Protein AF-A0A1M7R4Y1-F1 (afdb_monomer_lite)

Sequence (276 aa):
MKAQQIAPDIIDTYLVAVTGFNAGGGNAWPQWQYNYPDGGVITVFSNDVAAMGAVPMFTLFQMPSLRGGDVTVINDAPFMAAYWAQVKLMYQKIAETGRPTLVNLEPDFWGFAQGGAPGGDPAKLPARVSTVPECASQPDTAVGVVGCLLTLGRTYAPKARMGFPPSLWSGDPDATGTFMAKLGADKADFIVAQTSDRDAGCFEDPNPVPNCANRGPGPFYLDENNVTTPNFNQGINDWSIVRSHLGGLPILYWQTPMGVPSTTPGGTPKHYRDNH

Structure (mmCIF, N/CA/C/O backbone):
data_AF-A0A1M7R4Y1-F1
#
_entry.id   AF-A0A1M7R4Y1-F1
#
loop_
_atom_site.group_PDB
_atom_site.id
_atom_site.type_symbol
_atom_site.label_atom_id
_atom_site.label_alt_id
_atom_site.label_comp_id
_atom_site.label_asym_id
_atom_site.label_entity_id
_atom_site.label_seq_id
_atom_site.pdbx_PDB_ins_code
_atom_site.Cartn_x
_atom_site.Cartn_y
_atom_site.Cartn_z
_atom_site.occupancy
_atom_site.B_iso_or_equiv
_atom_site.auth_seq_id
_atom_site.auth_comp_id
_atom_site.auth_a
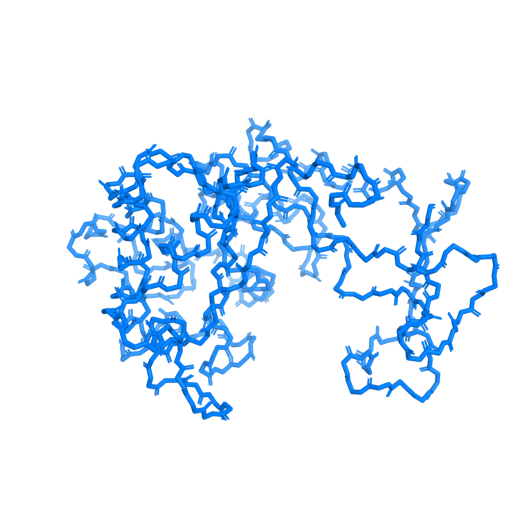sym_id
_atom_site.auth_atom_id
_atom_site.pdbx_PDB_model_num
ATOM 1 N N . MET A 1 1 ? -14.232 -15.188 -17.593 1.00 59.53 1 MET A N 1
ATOM 2 C CA . MET A 1 1 ? -14.077 -15.967 -16.341 1.00 59.53 1 MET A CA 1
ATOM 3 C C . MET A 1 1 ? -14.850 -17.283 -16.359 1.00 59.53 1 MET A C 1
ATOM 5 O O . MET A 1 1 ? -14.231 -18.269 -16.725 1.00 59.53 1 MET A O 1
ATOM 9 N N . LYS A 1 2 ? -16.172 -17.343 -16.106 1.00 56.19 2 LYS A N 1
ATOM 10 C CA . LYS A 1 2 ? -16.909 -18.637 -16.099 1.00 56.19 2 LYS A CA 1
ATOM 11 C C . LYS A 1 2 ? -16.835 -19.415 -17.424 1.00 56.19 2 LYS A C 1
ATOM 13 O O . LYS A 1 2 ? -16.569 -20.608 -17.409 1.00 56.19 2 LYS A O 1
ATOM 18 N N . ALA A 1 3 ? -16.978 -18.735 -18.565 1.00 67.81 3 ALA A N 1
ATOM 19 C CA . ALA A 1 3 ? -16.843 -19.356 -19.891 1.00 67.81 3 ALA A CA 1
ATOM 20 C C . ALA A 1 3 ? -15.405 -19.807 -20.233 1.00 67.81 3 ALA A C 1
ATOM 22 O O . ALA A 1 3 ? -15.217 -20.591 -21.153 1.00 67.81 3 ALA A O 1
ATOM 23 N N . GLN A 1 4 ? -14.403 -19.317 -19.494 1.00 74.75 4 GLN A N 1
ATOM 24 C CA . GLN A 1 4 ? -12.984 -19.663 -19.653 1.00 74.75 4 GLN A CA 1
ATOM 25 C C . GLN A 1 4 ? -12.496 -20.619 -18.549 1.00 74.75 4 GLN A C 1
ATOM 27 O O . GLN A 1 4 ? -11.303 -20.869 -18.463 1.00 74.75 4 GLN A O 1
ATOM 32 N N . GLN A 1 5 ? -13.395 -21.111 -17.680 1.00 80.06 5 GLN A N 1
ATOM 33 C CA . GLN A 1 5 ? -13.065 -21.957 -16.520 1.00 80.06 5 GLN A CA 1
ATOM 34 C C . GLN A 1 5 ? -12.013 -21.355 -15.566 1.00 80.06 5 GLN A C 1
ATOM 36 O O . GLN A 1 5 ? -11.336 -22.076 -14.842 1.00 80.06 5 GLN A O 1
ATOM 41 N N . ILE A 1 6 ? -11.904 -20.024 -15.530 1.00 80.69 6 ILE A N 1
ATOM 42 C CA . ILE A 1 6 ? -11.024 -19.315 -14.594 1.00 80.69 6 ILE A CA 1
ATOM 43 C C . ILE A 1 6 ? -11.773 -19.138 -13.271 1.00 80.69 6 ILE A C 1
ATOM 45 O O . ILE A 1 6 ? -12.850 -18.529 -13.256 1.00 80.69 6 ILE A O 1
ATOM 49 N N . ALA A 1 7 ? -11.188 -19.643 -12.185 1.00 87.62 7 ALA A N 1
ATOM 50 C CA . ALA A 1 7 ? -11.646 -19.469 -10.810 1.00 87.62 7 ALA A CA 1
ATOM 51 C C . ALA A 1 7 ? -10.594 -18.648 -10.042 1.00 87.62 7 ALA A C 1
ATOM 53 O O . ALA A 1 7 ? -9.581 -19.211 -9.635 1.00 87.62 7 ALA A O 1
ATOM 54 N N . PRO A 1 8 ? -10.765 -17.320 -9.919 1.00 92.12 8 PRO A N 1
ATOM 55 C CA . PRO A 1 8 ? -9.818 -16.498 -9.176 1.00 92.12 8 PRO A CA 1
ATOM 56 C C . PRO A 1 8 ? -9.921 -16.790 -7.675 1.00 92.12 8 PRO A C 1
ATOM 58 O O . PRO A 1 8 ? -11.025 -16.885 -7.146 1.00 92.12 8 PRO A O 1
ATOM 61 N N . ASP A 1 9 ? -8.788 -16.862 -6.978 1.00 94.44 9 ASP A N 1
ATOM 62 C CA . ASP A 1 9 ? -8.771 -16.941 -5.511 1.00 94.44 9 ASP A CA 1
ATOM 63 C C . ASP A 1 9 ? -8.987 -15.565 -4.867 1.00 94.44 9 ASP A C 1
ATOM 65 O O . ASP A 1 9 ? -9.592 -15.447 -3.800 1.00 94.44 9 ASP A O 1
ATOM 69 N N . ILE A 1 10 ? -8.495 -14.510 -5.524 1.00 95.81 10 ILE A N 1
ATOM 70 C CA . ILE A 1 10 ? -8.519 -13.125 -5.047 1.00 95.81 10 ILE A CA 1
ATOM 71 C C . ILE A 1 10 ? -8.971 -12.217 -6.190 1.00 95.81 10 ILE A C 1
ATOM 73 O O . ILE A 1 10 ? -8.541 -12.384 -7.331 1.00 95.81 10 ILE A O 1
ATOM 77 N N . ILE A 1 11 ? -9.830 -11.244 -5.884 1.00 96.12 11 ILE A N 1
ATOM 78 C CA . ILE A 1 11 ? -10.221 -10.182 -6.820 1.00 96.12 11 ILE A CA 1
ATOM 79 C C . ILE A 1 11 ? -10.043 -8.837 -6.115 1.00 96.12 11 ILE A C 1
ATOM 81 O O . ILE A 1 11 ? -10.600 -8.625 -5.037 1.00 96.12 11 ILE A O 1
ATOM 85 N N . ASP A 1 12 ? -9.261 -7.950 -6.727 1.00 95.62 12 ASP A N 1
ATOM 86 C CA . ASP A 1 12 ? -8.901 -6.629 -6.205 1.00 95.62 12 ASP A CA 1
ATOM 87 C C . ASP A 1 12 ? -9.776 -5.507 -6.786 1.00 95.62 12 ASP A C 1
ATOM 89 O O . ASP A 1 12 ? -10.220 -5.574 -7.935 1.00 95.62 12 ASP A O 1
ATOM 93 N N . THR A 1 13 ? -10.007 -4.464 -5.990 1.00 97.06 13 THR A N 1
ATOM 94 C CA . THR A 1 13 ? -10.485 -3.163 -6.464 1.00 97.06 13 THR A CA 1
ATOM 95 C C . THR A 1 13 ? -9.850 -2.033 -5.663 1.00 97.06 13 THR A C 1
ATOM 97 O O . THR A 1 13 ? -9.630 -2.139 -4.455 1.00 97.06 13 THR A O 1
ATOM 100 N N . TYR A 1 14 ? -9.628 -0.898 -6.321 1.00 96.62 14 TYR A N 1
ATOM 101 C CA . TYR A 1 14 ? -9.101 0.296 -5.673 1.00 96.62 14 TYR A CA 1
ATOM 102 C C . TYR A 1 14 ? -10.201 1.065 -4.938 1.00 96.62 14 TYR A C 1
ATOM 104 O O . TYR A 1 14 ? -11.329 1.181 -5.418 1.00 96.62 14 TYR A O 1
ATOM 112 N N . LEU A 1 15 ? -9.833 1.657 -3.806 1.00 97.62 15 LEU A N 1
ATOM 113 C CA . LEU A 1 15 ? -10.587 2.666 -3.072 1.00 97.62 15 LEU A CA 1
ATOM 114 C C . LEU A 1 15 ? -9.794 3.973 -3.154 1.00 97.62 15 LEU A C 1
ATOM 116 O O . LEU A 1 15 ? -8.817 4.155 -2.427 1.00 97.62 15 LEU A O 1
ATOM 120 N N . VAL A 1 16 ? -10.179 4.856 -4.082 1.00 95.00 16 VAL A N 1
ATOM 121 C CA . VAL A 1 16 ? -9.419 6.079 -4.394 1.00 95.00 16 VAL A CA 1
ATOM 122 C C . VAL A 1 16 ? -10.114 7.346 -3.917 1.00 95.00 16 VAL A C 1
ATOM 124 O O . VAL A 1 16 ? -11.325 7.353 -3.675 1.00 95.00 16 VAL A O 1
ATOM 127 N N . ALA A 1 17 ? -9.333 8.429 -3.868 1.00 93.81 17 ALA A N 1
ATOM 128 C CA . ALA A 1 17 ? -9.744 9.772 -3.472 1.00 93.81 17 ALA A CA 1
ATOM 129 C C . ALA A 1 17 ? -10.132 9.897 -1.990 1.00 93.81 17 ALA A C 1
ATOM 131 O O . ALA A 1 17 ? -10.733 8.998 -1.411 1.00 93.81 17 ALA A O 1
ATOM 132 N N . VAL A 1 18 ? -9.838 11.044 -1.375 1.00 95.75 18 VAL A N 1
ATOM 133 C CA . VAL A 1 18 ? -10.414 11.445 -0.080 1.00 95.75 18 VAL A CA 1
ATOM 134 C C . VAL A 1 18 ? -11.531 12.444 -0.355 1.00 95.75 18 VAL A C 1
ATOM 136 O O . VAL A 1 18 ? -11.327 13.423 -1.072 1.00 95.75 18 VAL A O 1
ATOM 139 N N . THR A 1 19 ? -12.716 12.216 0.215 1.00 94.19 19 THR A N 1
ATOM 140 C CA . THR A 1 19 ? -13.847 13.162 0.142 1.00 94.19 19 THR A CA 1
ATOM 141 C C . THR A 1 19 ? -13.403 14.593 0.463 1.00 94.19 19 THR A C 1
ATOM 143 O O . THR A 1 19 ? -12.849 14.840 1.530 1.00 94.19 19 THR A O 1
ATOM 146 N N . GLY A 1 20 ? -13.652 15.529 -0.458 1.00 92.25 20 GLY A N 1
ATOM 147 C CA . GLY A 1 20 ? -13.250 16.938 -0.329 1.00 92.25 20 GLY A CA 1
ATOM 148 C C . GLY A 1 20 ? -11.836 17.267 -0.828 1.00 92.25 20 GLY A C 1
ATOM 149 O O . GLY A 1 20 ? -11.496 18.439 -0.932 1.00 92.25 20 GLY A O 1
ATOM 150 N N . PHE A 1 21 ? -11.042 16.260 -1.199 1.00 92.25 21 PHE A N 1
ATOM 151 C CA . PHE A 1 21 ? -9.653 16.404 -1.651 1.00 92.25 21 PHE A CA 1
ATOM 152 C C . PHE A 1 21 ? -9.397 15.649 -2.959 1.00 92.25 21 PHE A C 1
ATOM 154 O O . PHE A 1 21 ? -8.300 15.156 -3.190 1.00 92.25 21 PHE A O 1
ATOM 161 N N . ASN A 1 22 ? -10.415 15.504 -3.808 1.00 83.62 22 ASN A N 1
ATOM 162 C CA . ASN A 1 22 ? -10.267 14.871 -5.113 1.00 83.62 22 ASN A CA 1
ATOM 163 C C . ASN A 1 22 ? -9.880 15.920 -6.165 1.00 83.62 22 ASN A C 1
ATOM 165 O O . ASN A 1 22 ? -10.746 16.642 -6.664 1.00 83.62 22 ASN A O 1
ATOM 169 N N . ALA A 1 23 ? -8.592 15.994 -6.512 1.00 73.25 23 ALA A N 1
ATOM 170 C CA . ALA A 1 23 ? -8.074 16.953 -7.492 1.00 73.25 23 ALA A CA 1
ATOM 171 C C . ALA A 1 23 ? -8.719 16.825 -8.889 1.00 73.25 23 ALA A C 1
ATOM 173 O O . ALA A 1 23 ? -8.825 17.817 -9.607 1.00 73.25 23 ALA A O 1
ATOM 174 N N . GLY A 1 24 ? -9.187 15.628 -9.264 1.00 70.44 24 GLY A N 1
ATOM 175 C CA . GLY A 1 24 ? -9.888 15.381 -10.530 1.00 70.44 24 GLY A CA 1
ATOM 176 C C . GLY A 1 24 ? -11.377 15.748 -10.515 1.00 70.44 24 GLY A C 1
ATOM 177 O O . GLY A 1 24 ? -12.037 15.652 -11.549 1.00 70.44 24 GLY A O 1
ATOM 178 N N . GLY A 1 25 ? -11.912 16.165 -9.362 1.00 75.50 25 GLY A N 1
ATOM 179 C CA . GLY A 1 25 ? -13.344 16.362 -9.150 1.00 75.50 25 GLY A CA 1
ATOM 180 C C . GLY A 1 25 ? -14.132 15.049 -9.051 1.00 75.50 25 GLY A C 1
ATOM 181 O O . GLY A 1 25 ? -13.646 13.965 -9.364 1.00 75.50 25 GLY A O 1
ATOM 182 N N . GLY A 1 26 ? -15.382 15.145 -8.594 1.00 82.38 26 GLY A N 1
ATOM 183 C CA . GLY A 1 26 ? -16.271 13.994 -8.417 1.00 82.38 26 GLY A CA 1
ATOM 184 C C . GLY A 1 26 ? -16.139 13.287 -7.064 1.00 82.38 26 GLY A C 1
ATOM 185 O O . GLY A 1 26 ? -15.378 13.691 -6.182 1.00 82.38 26 GLY A O 1
ATOM 186 N N . ASN A 1 27 ? -16.933 12.229 -6.908 1.00 89.06 27 ASN A N 1
ATOM 187 C CA . ASN A 1 27 ? -17.072 11.475 -5.664 1.00 89.06 27 ASN A CA 1
ATOM 188 C C . ASN A 1 27 ? -15.820 10.647 -5.340 1.00 89.06 27 ASN A C 1
ATOM 190 O O . ASN A 1 27 ? -15.186 10.089 -6.238 1.00 89.06 27 ASN A O 1
ATOM 194 N N . ALA A 1 28 ? -15.506 10.520 -4.050 1.00 94.38 28 ALA A N 1
ATOM 195 C CA . ALA A 1 28 ? -14.526 9.558 -3.560 1.00 94.38 28 ALA A CA 1
ATOM 196 C C . ALA A 1 28 ? -15.174 8.177 -3.377 1.00 94.38 28 ALA A C 1
ATOM 198 O O . ALA A 1 28 ? -16.397 8.034 -3.486 1.00 94.38 28 ALA A O 1
ATOM 199 N N . TRP A 1 29 ? -14.363 7.154 -3.089 1.00 95.94 29 TRP A N 1
ATOM 200 C CA . TRP A 1 29 ? -14.856 5.780 -2.952 1.00 95.94 29 TRP A CA 1
ATOM 201 C C . TRP A 1 29 ? -16.052 5.589 -2.004 1.00 95.94 29 TRP A C 1
ATOM 203 O O . TRP A 1 29 ? -16.891 4.738 -2.322 1.00 95.94 29 TRP A O 1
ATOM 213 N N . PRO A 1 30 ? -16.226 6.354 -0.898 1.00 97.06 30 PRO A N 1
ATOM 214 C CA . PRO A 1 30 ? -17.402 6.177 -0.056 1.00 97.06 30 PRO A CA 1
ATOM 215 C C . PRO A 1 30 ? -18.707 6.419 -0.823 1.00 97.06 30 PRO A C 1
ATOM 217 O O . PRO A 1 30 ? -19.683 5.723 -0.564 1.00 97.06 30 PRO A O 1
ATOM 220 N N . GLN A 1 31 ? -18.725 7.332 -1.801 1.00 95.19 31 GLN A N 1
ATOM 221 C CA . GLN A 1 31 ? -19.949 7.760 -2.490 1.00 95.19 31 GLN A CA 1
ATOM 222 C C . GLN A 1 31 ? -20.127 7.173 -3.902 1.00 95.19 31 GLN A C 1
ATOM 224 O O . GLN A 1 31 ? -20.970 7.656 -4.663 1.00 95.19 31 GLN A O 1
ATOM 229 N N . TRP A 1 32 ? -19.339 6.175 -4.312 1.00 93.69 32 TRP A N 1
ATOM 230 C CA . TRP A 1 32 ? -19.463 5.602 -5.663 1.00 93.69 32 TRP A CA 1
ATOM 231 C C . TRP A 1 32 ? -20.715 4.746 -5.858 1.00 93.69 32 TRP A C 1
ATOM 233 O O . TRP A 1 32 ? -21.239 4.674 -6.970 1.00 93.69 32 TRP A O 1
ATOM 243 N N . GLN A 1 33 ? -21.219 4.107 -4.799 1.00 91.88 33 GLN A N 1
ATOM 244 C CA . GLN A 1 33 ? -22.375 3.224 -4.914 1.00 91.88 33 GLN A CA 1
ATOM 245 C C . GLN A 1 33 ? -23.686 4.003 -4.736 1.00 91.88 33 GLN A C 1
ATOM 247 O O . GLN A 1 33 ? -24.133 4.266 -3.622 1.00 91.88 33 GLN A O 1
ATOM 252 N N . TYR A 1 34 ? -24.325 4.340 -5.856 1.00 86.19 34 TYR A N 1
ATOM 253 C CA . TYR A 1 34 ? -25.599 5.062 -5.863 1.00 86.19 34 TYR A CA 1
ATOM 254 C C . TYR A 1 34 ? -26.716 4.276 -5.156 1.00 86.19 34 TYR A C 1
ATOM 256 O O . TYR A 1 34 ? -26.793 3.056 -5.293 1.00 86.19 34 TYR A O 1
ATOM 264 N N . ASN A 1 35 ? -27.601 4.979 -4.437 1.00 89.50 35 ASN A N 1
ATOM 265 C CA . ASN A 1 35 ? -28.676 4.427 -3.590 1.00 89.50 35 ASN A CA 1
ATOM 266 C C . ASN A 1 35 ? -28.221 3.548 -2.411 1.00 89.50 35 ASN A C 1
ATOM 268 O O . ASN A 1 35 ? -29.059 2.923 -1.762 1.00 89.50 35 ASN A O 1
ATOM 272 N N . TYR A 1 36 ? -26.925 3.508 -2.108 1.00 91.56 36 TYR A N 1
ATOM 273 C CA . TYR A 1 36 ? -26.410 2.887 -0.894 1.00 91.56 36 TYR A CA 1
ATOM 274 C C . TYR A 1 36 ? -25.897 3.974 0.057 1.00 91.56 36 TYR A C 1
ATOM 276 O O . TYR A 1 36 ? -25.502 5.049 -0.395 1.00 91.56 36 TYR A O 1
ATOM 284 N N . PRO A 1 37 ? -25.887 3.714 1.375 1.00 94.12 37 PRO A N 1
ATOM 285 C CA . PRO A 1 37 ? -25.112 4.522 2.306 1.00 94.12 37 PRO A CA 1
ATOM 286 C C . PRO A 1 37 ? -23.627 4.543 1.922 1.00 94.12 37 PRO A C 1
ATOM 288 O O . PRO A 1 37 ? -23.144 3.635 1.235 1.00 94.12 37 PRO A O 1
ATOM 291 N N . ASP A 1 38 ? -22.901 5.534 2.440 1.00 96.50 38 ASP A N 1
ATOM 292 C CA . ASP A 1 38 ? -21.458 5.649 2.239 1.00 96.50 38 ASP A CA 1
ATOM 293 C C . ASP A 1 38 ? -20.732 4.322 2.530 1.00 96.50 38 ASP A C 1
ATOM 295 O O . ASP A 1 38 ? -20.985 3.627 3.522 1.00 96.50 38 ASP A O 1
ATOM 299 N N . GLY A 1 39 ? -19.829 3.965 1.621 1.00 97.31 39 GLY A N 1
ATOM 300 C CA . GLY A 1 39 ? -19.077 2.716 1.626 1.00 97.31 39 GLY A CA 1
ATOM 301 C C . GLY A 1 39 ? -19.819 1.516 1.030 1.00 97.31 39 GLY A C 1
ATOM 302 O O . GLY A 1 39 ? -19.300 0.401 1.088 1.00 97.31 39 GLY A O 1
ATOM 303 N N . GLY A 1 40 ? -20.985 1.716 0.402 1.00 97.50 40 GLY A N 1
ATOM 304 C CA . GLY A 1 40 ? -21.749 0.650 -0.263 1.00 97.50 40 GLY A CA 1
ATOM 305 C C . GLY A 1 40 ? -20.958 -0.157 -1.301 1.00 97.50 40 GLY A C 1
ATOM 306 O O . GLY A 1 40 ? -21.235 -1.342 -1.487 1.00 97.50 40 GLY A O 1
ATOM 307 N N . VAL A 1 41 ? -19.925 0.438 -1.913 1.00 97.62 41 VAL A N 1
ATOM 308 C CA . VAL A 1 41 ? -19.021 -0.254 -2.849 1.00 97.62 41 VAL A CA 1
ATOM 309 C C . VAL A 1 41 ? -18.349 -1.474 -2.209 1.00 97.62 41 VAL A C 1
ATOM 311 O O . VAL A 1 41 ? -18.246 -2.513 -2.854 1.00 97.62 41 VAL A O 1
ATOM 314 N N . ILE A 1 42 ? -17.980 -1.404 -0.924 1.00 98.44 42 ILE A N 1
ATOM 315 C CA . ILE A 1 42 ? -17.353 -2.524 -0.205 1.00 98.44 42 ILE A CA 1
ATOM 316 C C . ILE A 1 42 ? -18.332 -3.690 -0.084 1.00 98.44 42 ILE A C 1
ATOM 318 O O . ILE A 1 42 ? -17.959 -4.841 -0.314 1.00 98.44 42 ILE A O 1
ATOM 322 N N . THR A 1 43 ? -19.594 -3.406 0.241 1.00 97.06 43 THR A N 1
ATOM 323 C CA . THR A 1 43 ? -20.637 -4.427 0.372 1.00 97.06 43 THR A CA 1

WORK ORDER
Look above for the line with "ATOM 203 O O" and the line with "ATOM 220 N N". Retype those two lines and every line between them exactly, adding nothing.

RESPONSE TO THIS EXERCISE
ATOM 203 O O . TRP A 1 29 ? -16.891 4.738 -2.322 1.00 95.94 29 TRP A O 1
ATOM 213 N N . PRO A 1 30 ? -16.226 6.354 -0.898 1.00 97.06 30 PRO A N 1
ATOM 214 C CA . PRO A 1 30 ? -17.402 6.177 -0.056 1.00 97.06 30 PRO A CA 1
ATOM 215 C C . PRO A 1 30 ? -18.707 6.419 -0.823 1.00 97.06 30 PRO A C 1
ATOM 217 O O . PRO A 1 30 ? -19.683 5.723 -0.564 1.00 97.06 30 PRO A O 1
ATOM 220 N N . GLN A 1 31 ? -18.725 7.332 -1.801 1.00 95.19 31 GLN A N 1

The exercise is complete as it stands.